◆ Problem description
Your answer should be the lines below from the one holding "ATOM 30 O O" through the one holding "ATOM 36 C C", copied exactly and with nothing else.
(Recorded data Opens)
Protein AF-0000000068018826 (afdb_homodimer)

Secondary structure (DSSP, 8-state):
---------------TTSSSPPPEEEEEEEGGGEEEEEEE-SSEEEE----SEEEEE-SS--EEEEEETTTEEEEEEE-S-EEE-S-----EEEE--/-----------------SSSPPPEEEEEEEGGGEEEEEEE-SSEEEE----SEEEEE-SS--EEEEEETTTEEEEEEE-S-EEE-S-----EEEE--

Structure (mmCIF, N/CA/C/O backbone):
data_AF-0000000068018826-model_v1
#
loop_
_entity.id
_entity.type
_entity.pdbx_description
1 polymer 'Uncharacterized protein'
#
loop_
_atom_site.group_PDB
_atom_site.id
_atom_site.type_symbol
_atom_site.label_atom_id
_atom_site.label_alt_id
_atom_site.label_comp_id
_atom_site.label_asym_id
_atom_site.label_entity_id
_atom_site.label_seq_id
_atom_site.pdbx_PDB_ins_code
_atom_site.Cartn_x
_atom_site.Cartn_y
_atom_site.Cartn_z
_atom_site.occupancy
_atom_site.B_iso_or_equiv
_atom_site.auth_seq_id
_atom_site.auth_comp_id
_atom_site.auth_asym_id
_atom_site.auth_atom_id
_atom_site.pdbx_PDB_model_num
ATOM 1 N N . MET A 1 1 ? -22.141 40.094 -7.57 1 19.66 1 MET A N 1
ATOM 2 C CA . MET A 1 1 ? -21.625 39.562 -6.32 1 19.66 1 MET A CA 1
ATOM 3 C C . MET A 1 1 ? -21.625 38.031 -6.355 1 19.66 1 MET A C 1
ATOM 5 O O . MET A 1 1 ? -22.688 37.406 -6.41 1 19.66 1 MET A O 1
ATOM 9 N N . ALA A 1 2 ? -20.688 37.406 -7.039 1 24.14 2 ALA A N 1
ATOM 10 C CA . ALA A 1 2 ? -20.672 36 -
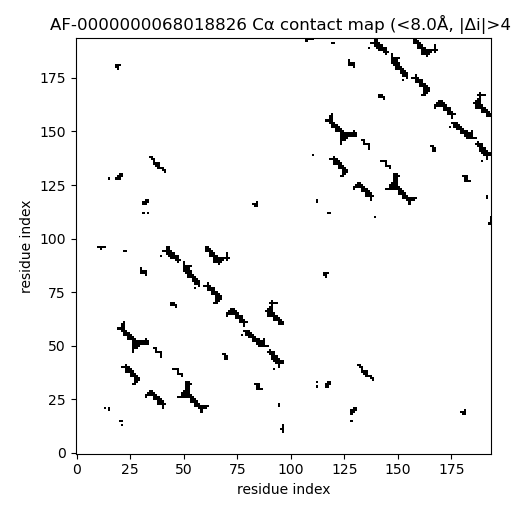7.395 1 24.14 2 ALA A CA 1
ATOM 11 C C . ALA A 1 2 ? -20.5 35.125 -6.156 1 24.14 2 ALA A C 1
ATOM 13 O O . ALA A 1 2 ? -19.562 35.312 -5.375 1 24.14 2 ALA A O 1
ATOM 14 N N . VAL A 1 3 ? -21.609 34.594 -5.547 1 23.86 3 VAL A N 1
ATOM 15 C CA . VAL A 1 3 ? -21.766 33.75 -4.367 1 23.86 3 VAL A CA 1
ATOM 16 C C . VAL A 1 3 ? -20.859 32.531 -4.473 1 23.86 3 VAL A C 1
ATOM 18 O O . VAL A 1 3 ? -20.922 31.781 -5.445 1 23.86 3 VAL A O 1
ATOM 21 N N . ALA A 1 4 ? -19.688 32.656 -3.838 1 23.94 4 ALA A N 1
ATOM 22 C CA . ALA A 1 4 ? -18.656 31.625 -3.699 1 23.94 4 ALA A CA 1
ATOM 23 C C . ALA A 1 4 ? -19.172 30.422 -2.924 1 23.94 4 ALA A C 1
ATOM 25 O O . ALA A 1 4 ? -19.531 30.547 -1.751 1 23.94 4 ALA A O 1
ATOM 26 N N . MET A 1 5 ? -20.109 29.719 -3.533 1 23.03 5 MET A N 1
ATOM 27 C CA . MET A 1 5 ? -20.688 28.5 -2.945 1 23.03 5 MET A CA 1
ATOM 28 C C . MET A 1 5 ? -19.594 27.641 -2.318 1 23.03 5 MET A C 1
ATOM 30 O O . MET A 1 5 ? -18.641 27.266 -2.99 1 23.03 5 MET A O 1
ATOM 34 N N . LEU A 1 6 ? -19.266 27.906 -1.044 1 21.55 6 LEU A N 1
ATOM 35 C CA . LEU A 1 6 ? -18.344 27.188 -0.172 1 21.55 6 LEU A CA 1
ATOM 36 C C . LEU A 1 6 ? -18.75 25.719 -0.043 1 21.55 6 LEU A C 1
ATOM 38 O O . LEU A 1 6 ? -19.844 25.406 0.43 1 21.55 6 LEU A O 1
ATOM 42 N N . ALA A 1 7 ? -18.406 24.984 -1.018 1 23.81 7 ALA A N 1
ATOM 43 C CA . ALA A 1 7 ? -18.656 23.547 -0.987 1 23.81 7 ALA A CA 1
ATOM 44 C C . ALA A 1 7 ? -18.266 22.953 0.358 1 23.81 7 ALA A C 1
ATOM 46 O O . ALA A 1 7 ? -17.125 23.094 0.797 1 23.81 7 ALA A O 1
ATOM 47 N N . ALA A 1 8 ? -19.156 23.031 1.387 1 24.31 8 ALA A N 1
ATOM 48 C CA . ALA A 1 8 ? -19.141 22.391 2.701 1 24.31 8 ALA A CA 1
ATOM 49 C C . ALA A 1 8 ? -18.516 21 2.635 1 24.31 8 ALA A C 1
ATOM 51 O O . ALA A 1 8 ? -18.734 20.266 1.673 1 24.31 8 ALA A O 1
ATOM 52 N N . ALA A 1 9 ? -17.516 20.859 3.469 1 24.34 9 ALA A N 1
ATOM 53 C CA . ALA A 1 9 ? -16.641 19.734 3.812 1 24.34 9 ALA A CA 1
ATOM 54 C C . ALA A 1 9 ? -17.453 18.562 4.367 1 24.34 9 ALA A C 1
ATOM 56 O O . ALA A 1 9 ? -17.953 18.625 5.488 1 24.34 9 ALA A O 1
ATOM 57 N N . ALA A 1 10 ? -18.594 18.188 3.754 1 26.67 10 ALA A N 1
ATOM 58 C CA . ALA A 1 10 ? -19.297 17.016 4.266 1 26.67 10 ALA A CA 1
ATOM 59 C C . ALA A 1 10 ? -18.328 15.984 4.84 1 26.67 10 ALA A C 1
ATOM 61 O O . ALA A 1 10 ? -17.203 15.859 4.359 1 26.67 10 ALA A O 1
ATOM 62 N N . GLY A 1 11 ? -18.281 15.805 6.109 1 27.06 11 GLY A N 1
ATOM 63 C CA . GLY A 1 11 ? -17.75 14.742 6.941 1 27.06 11 GLY A CA 1
ATOM 64 C C . GLY A 1 11 ? -17.906 13.367 6.332 1 27.06 11 GLY A C 1
ATOM 65 O O . GLY A 1 11 ? -19.031 12.906 6.121 1 27.06 11 GLY A O 1
ATOM 66 N N . GLY A 1 12 ? -17.125 13.125 5.414 1 28.55 12 GLY A N 1
ATOM 67 C CA . GLY A 1 12 ? -17.125 12.062 4.418 1 28.55 12 GLY A CA 1
ATOM 68 C C . GLY A 1 12 ? -17.234 10.68 5.031 1 28.55 12 GLY A C 1
ATOM 69 O O . GLY A 1 12 ? -16.469 10.328 5.93 1 28.55 12 GLY A O 1
ATOM 70 N N . VAL A 1 13 ? -18.516 10.242 5.625 1 29.73 13 VAL A N 1
ATOM 71 C CA . VAL A 1 13 ? -18.859 8.828 5.613 1 29.73 13 VAL A CA 1
ATOM 72 C C . VAL A 1 13 ? -18 8.094 4.59 1 29.73 13 VAL A C 1
ATOM 74 O O . VAL A 1 13 ? -17.703 8.625 3.523 1 29.73 13 VAL A O 1
ATOM 77 N N . ALA A 1 14 ? -17.031 7.438 5.152 1 34.56 14 ALA A N 1
ATOM 78 C CA . ALA A 1 14 ? -16.25 6.531 4.32 1 34.56 14 ALA A CA 1
ATOM 79 C C . ALA A 1 14 ? -17.109 5.855 3.266 1 34.56 14 ALA A C 1
ATOM 81 O O . ALA A 1 14 ? -17.766 4.844 3.545 1 34.56 14 ALA A O 1
ATOM 82 N N . ALA A 1 15 ? -18.141 6.504 2.779 1 33.25 15 ALA A N 1
ATOM 83 C CA . ALA A 1 15 ? -18.984 5.961 1.715 1 33.25 15 ALA A CA 1
ATOM 84 C C . ALA A 1 15 ? -18.141 5.293 0.635 1 33.25 15 ALA A C 1
ATOM 86 O O . ALA A 1 15 ? -17.406 5.969 -0.104 1 33.25 15 ALA A O 1
ATOM 87 N N . THR A 1 16 ? -17.453 4.305 1.027 1 39.81 16 THR A N 1
ATOM 88 C CA . THR A 1 16 ? -16.969 3.434 -0.043 1 39.81 16 THR A CA 1
ATOM 89 C C . THR A 1 16 ? -18 3.348 -1.165 1 39.81 16 THR A C 1
ATOM 91 O O . THR A 1 16 ? -19.016 2.639 -1.041 1 39.81 16 THR A O 1
ATOM 94 N N . ASP A 1 17 ? -18.719 4.359 -1.256 1 39.97 17 ASP A N 1
ATOM 95 C CA . ASP A 1 17 ? -19.469 3.955 -2.438 1 39.97 17 ASP A CA 1
ATOM 96 C C . ASP A 1 17 ? -18.578 3.205 -3.428 1 39.97 17 ASP A C 1
ATOM 98 O O . ASP A 1 17 ? -19 2.193 -3.998 1 39.97 17 ASP A O 1
ATOM 102 N N . GLY A 1 18 ? -17.641 4.18 -4.25 1 45.34 18 GLY A N 1
ATOM 103 C CA . GLY A 1 18 ? -16.984 3.693 -5.449 1 45.34 18 GLY A CA 1
ATOM 104 C C . GLY A 1 18 ? -15.906 2.664 -5.16 1 45.34 18 GLY A C 1
ATOM 105 O O . GLY A 1 18 ? -15.578 2.408 -4 1 45.34 18 GLY A O 1
ATOM 106 N N . THR A 1 19 ? -15.172 1.949 -6.355 1 60.97 19 THR A N 1
ATOM 107 C CA . THR A 1 19 ? -14.539 0.73 -6.848 1 60.97 19 THR A CA 1
ATOM 108 C C . THR A 1 19 ? -13.102 0.638 -6.363 1 60.97 19 THR A C 1
ATOM 110 O O . THR A 1 19 ? -12.367 -0.276 -6.746 1 60.97 19 THR A O 1
ATOM 113 N N . GLY A 1 20 ? -12.656 1.59 -5.168 1 76.5 20 GLY A N 1
ATOM 114 C CA . GLY A 1 20 ? -11.289 1.386 -4.727 1 76.5 20 GLY A CA 1
ATOM 115 C C . GLY A 1 20 ? -11.07 1.745 -3.268 1 76.5 20 GLY A C 1
ATOM 116 O O . GLY A 1 20 ? -12.016 2.121 -2.568 1 76.5 20 GLY A O 1
ATOM 117 N N . PRO A 1 21 ? -9.977 1.46 -2.639 1 87.19 21 PRO A N 1
ATOM 118 C CA . PRO A 1 21 ? -9.656 1.788 -1.248 1 87.19 21 PRO A CA 1
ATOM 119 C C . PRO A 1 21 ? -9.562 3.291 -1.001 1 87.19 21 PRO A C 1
(Recorded data Closes)
◆ Response box
ATOM 30 O O . MET A 1 5 ? -18.641 27.266 -2.99 1 23.03 5 MET A O 1
ATOM 34 N N . LEU A 1 6 ? -19.266 27.906 -1.044 1 21.55 6 LEU A N 1
ATOM 35 C CA . LEU A 1 6 ? -18.344 27.188 -0.172 1 21.55 6 LEU A CA 1
ATOM 36 C C . LEU A 1 6 ? -18.75 25.719 -0.043 1 21.55 6 LEU A C 1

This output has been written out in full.